In the eight months before Sharon Jones looked at her credit reports, her identity thief spent more than $30,000 in her name. Even more disturbingly, this may actually represent the low end of the money identity thieves can run through. In one survey of identity theft victims, conducted by the Identity Theft Resources Center, the average fraud charge on an individual’s name was $92,893.
Upon request, the three major credit bureaus—Equifax, Experian and TransUnion—are required to release copies of credit reports for no more than $9. If bogus charges show up on a credit report, your next step is to place a fraud report with one of the three credit bureaus—the other two will be notified automatically. Then, an identity theft victim must begin closing accounts that include false charges or have been opened by a thief. During this process, the victim should also report the crime to the police. The police report can be helpful in contesting false charges.

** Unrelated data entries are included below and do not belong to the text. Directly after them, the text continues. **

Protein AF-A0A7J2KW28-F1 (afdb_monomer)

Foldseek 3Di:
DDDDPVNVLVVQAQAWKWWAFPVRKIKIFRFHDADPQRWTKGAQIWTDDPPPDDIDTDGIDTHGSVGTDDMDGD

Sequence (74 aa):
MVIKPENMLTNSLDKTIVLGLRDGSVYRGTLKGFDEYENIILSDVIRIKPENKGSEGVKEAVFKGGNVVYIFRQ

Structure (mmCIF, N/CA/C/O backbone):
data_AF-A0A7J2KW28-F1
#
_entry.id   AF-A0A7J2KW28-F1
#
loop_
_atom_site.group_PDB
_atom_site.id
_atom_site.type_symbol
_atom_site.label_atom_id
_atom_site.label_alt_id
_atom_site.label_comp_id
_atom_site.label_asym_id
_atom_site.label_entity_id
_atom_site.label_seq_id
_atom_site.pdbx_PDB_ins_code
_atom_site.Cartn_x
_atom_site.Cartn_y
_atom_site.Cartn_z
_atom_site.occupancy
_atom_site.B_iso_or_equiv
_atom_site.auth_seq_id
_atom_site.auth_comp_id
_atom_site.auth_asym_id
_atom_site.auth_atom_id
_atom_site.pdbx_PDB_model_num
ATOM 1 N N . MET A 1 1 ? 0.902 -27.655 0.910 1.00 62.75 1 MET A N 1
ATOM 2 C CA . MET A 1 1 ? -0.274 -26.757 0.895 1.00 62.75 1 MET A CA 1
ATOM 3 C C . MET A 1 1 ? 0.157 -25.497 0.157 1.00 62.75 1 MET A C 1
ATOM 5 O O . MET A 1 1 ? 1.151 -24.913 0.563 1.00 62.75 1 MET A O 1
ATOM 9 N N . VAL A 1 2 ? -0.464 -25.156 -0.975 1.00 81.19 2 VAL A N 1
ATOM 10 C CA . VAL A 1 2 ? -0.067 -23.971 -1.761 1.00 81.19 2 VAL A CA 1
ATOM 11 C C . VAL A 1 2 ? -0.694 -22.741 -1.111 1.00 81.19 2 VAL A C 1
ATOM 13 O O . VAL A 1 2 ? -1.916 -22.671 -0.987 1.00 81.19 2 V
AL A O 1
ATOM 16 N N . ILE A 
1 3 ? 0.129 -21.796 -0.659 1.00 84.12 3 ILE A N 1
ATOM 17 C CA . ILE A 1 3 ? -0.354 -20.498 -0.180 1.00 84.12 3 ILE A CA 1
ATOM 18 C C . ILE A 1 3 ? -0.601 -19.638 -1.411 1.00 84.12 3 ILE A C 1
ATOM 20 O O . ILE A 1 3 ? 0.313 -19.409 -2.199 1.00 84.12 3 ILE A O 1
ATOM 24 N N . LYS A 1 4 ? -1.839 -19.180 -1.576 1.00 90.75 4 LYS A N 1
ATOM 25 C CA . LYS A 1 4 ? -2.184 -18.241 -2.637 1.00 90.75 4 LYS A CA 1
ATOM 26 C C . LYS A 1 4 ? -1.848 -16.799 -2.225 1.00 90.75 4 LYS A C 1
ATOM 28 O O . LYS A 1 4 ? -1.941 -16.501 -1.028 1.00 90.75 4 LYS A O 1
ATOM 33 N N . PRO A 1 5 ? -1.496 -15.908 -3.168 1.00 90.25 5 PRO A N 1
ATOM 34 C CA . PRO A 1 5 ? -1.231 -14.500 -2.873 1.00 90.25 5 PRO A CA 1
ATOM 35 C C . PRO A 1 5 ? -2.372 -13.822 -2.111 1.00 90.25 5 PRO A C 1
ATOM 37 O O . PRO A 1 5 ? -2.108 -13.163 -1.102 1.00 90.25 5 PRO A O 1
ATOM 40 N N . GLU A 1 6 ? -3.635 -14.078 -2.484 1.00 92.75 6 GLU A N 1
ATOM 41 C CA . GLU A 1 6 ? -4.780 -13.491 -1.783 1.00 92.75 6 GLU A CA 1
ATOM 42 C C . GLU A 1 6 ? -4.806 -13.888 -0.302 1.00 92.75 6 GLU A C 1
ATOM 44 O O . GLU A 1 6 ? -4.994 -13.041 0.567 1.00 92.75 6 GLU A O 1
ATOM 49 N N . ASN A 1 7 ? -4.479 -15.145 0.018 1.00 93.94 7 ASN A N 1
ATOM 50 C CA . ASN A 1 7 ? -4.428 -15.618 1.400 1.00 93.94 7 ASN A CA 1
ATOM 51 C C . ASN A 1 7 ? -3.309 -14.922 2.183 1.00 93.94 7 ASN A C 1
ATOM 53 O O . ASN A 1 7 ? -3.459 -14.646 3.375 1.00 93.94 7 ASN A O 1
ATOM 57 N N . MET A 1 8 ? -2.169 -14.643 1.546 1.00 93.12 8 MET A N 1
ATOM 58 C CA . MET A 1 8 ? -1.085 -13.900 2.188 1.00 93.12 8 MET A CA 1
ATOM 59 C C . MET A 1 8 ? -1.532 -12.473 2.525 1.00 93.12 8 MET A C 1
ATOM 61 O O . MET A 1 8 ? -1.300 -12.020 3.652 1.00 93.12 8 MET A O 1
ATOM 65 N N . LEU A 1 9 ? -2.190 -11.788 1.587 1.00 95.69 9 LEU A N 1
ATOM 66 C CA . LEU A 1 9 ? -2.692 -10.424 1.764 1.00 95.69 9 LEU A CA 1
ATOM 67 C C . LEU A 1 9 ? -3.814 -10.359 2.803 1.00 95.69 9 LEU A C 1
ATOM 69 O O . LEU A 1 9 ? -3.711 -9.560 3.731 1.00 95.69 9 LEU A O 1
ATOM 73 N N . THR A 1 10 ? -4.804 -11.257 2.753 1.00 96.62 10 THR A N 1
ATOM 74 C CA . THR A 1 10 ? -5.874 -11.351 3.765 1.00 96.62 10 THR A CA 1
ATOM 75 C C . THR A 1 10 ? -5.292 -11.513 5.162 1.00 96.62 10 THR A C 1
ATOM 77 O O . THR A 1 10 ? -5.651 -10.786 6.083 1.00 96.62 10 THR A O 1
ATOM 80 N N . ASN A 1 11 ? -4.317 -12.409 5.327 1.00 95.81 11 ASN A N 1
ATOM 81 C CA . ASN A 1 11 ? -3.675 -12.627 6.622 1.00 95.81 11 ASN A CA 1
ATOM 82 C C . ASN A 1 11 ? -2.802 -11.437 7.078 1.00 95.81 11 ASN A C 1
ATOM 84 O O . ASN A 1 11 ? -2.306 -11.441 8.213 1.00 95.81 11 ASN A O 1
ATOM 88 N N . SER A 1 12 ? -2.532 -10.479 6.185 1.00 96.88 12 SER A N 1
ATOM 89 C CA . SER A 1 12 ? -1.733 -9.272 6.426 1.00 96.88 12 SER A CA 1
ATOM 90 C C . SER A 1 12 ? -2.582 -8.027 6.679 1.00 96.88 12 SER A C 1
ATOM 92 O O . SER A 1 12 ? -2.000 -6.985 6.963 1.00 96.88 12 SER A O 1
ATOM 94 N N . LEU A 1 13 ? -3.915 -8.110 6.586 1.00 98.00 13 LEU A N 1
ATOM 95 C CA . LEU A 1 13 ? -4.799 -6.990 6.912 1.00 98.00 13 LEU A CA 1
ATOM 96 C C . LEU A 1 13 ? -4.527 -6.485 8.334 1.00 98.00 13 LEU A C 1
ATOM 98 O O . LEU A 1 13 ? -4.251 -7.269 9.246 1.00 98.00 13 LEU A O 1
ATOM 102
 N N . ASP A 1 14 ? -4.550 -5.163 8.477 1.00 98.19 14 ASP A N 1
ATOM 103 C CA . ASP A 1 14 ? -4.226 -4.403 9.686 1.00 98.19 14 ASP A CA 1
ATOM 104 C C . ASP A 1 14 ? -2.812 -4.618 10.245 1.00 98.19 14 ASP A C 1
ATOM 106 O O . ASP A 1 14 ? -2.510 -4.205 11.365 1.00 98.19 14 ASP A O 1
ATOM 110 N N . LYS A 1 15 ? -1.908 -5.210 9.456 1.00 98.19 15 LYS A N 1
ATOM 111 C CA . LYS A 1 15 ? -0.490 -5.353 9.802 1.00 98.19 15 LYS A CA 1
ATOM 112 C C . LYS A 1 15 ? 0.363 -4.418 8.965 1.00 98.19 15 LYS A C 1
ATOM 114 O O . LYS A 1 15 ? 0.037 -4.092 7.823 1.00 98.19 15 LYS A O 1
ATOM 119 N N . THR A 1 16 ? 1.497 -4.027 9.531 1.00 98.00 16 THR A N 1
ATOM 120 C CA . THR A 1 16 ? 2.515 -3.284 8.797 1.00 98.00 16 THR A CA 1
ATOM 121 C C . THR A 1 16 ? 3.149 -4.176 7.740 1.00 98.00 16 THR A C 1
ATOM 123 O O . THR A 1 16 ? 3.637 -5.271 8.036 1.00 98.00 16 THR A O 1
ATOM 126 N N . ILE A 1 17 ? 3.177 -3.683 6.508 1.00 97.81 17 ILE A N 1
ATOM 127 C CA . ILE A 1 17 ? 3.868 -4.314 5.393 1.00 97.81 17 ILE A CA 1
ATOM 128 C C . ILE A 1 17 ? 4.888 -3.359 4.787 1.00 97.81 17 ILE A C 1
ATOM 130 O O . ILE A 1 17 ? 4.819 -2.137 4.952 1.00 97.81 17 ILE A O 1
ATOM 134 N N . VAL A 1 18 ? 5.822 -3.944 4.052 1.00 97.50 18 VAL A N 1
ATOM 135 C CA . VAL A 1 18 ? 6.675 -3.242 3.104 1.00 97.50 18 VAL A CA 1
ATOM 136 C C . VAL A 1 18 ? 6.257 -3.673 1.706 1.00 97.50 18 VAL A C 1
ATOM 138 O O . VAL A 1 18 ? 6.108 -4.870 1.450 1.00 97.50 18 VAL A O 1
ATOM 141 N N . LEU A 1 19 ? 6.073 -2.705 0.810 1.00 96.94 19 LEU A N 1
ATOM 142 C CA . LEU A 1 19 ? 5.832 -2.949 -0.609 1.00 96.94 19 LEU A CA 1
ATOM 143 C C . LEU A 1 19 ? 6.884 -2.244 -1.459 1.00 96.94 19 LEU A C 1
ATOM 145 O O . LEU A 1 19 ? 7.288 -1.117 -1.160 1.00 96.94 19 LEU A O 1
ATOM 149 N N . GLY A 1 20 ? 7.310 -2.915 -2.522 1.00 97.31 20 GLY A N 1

The FTC also asks identity theft victims to file their complaint with the agency, which can be reached at www.consumer.gov/idtheft, so the feds can keep a handle on the scope and trends of the ever-changing crime. Finally, Virginians can also apply to the Attorney General’s Office to get an I.D. Theft Passport that will help them prove they are the victims, not perpetrators, of identity theft. To apply for the passport, see the A.G.’s web site at, www.oag.state.va.us/hot_topics.htm.—P.F.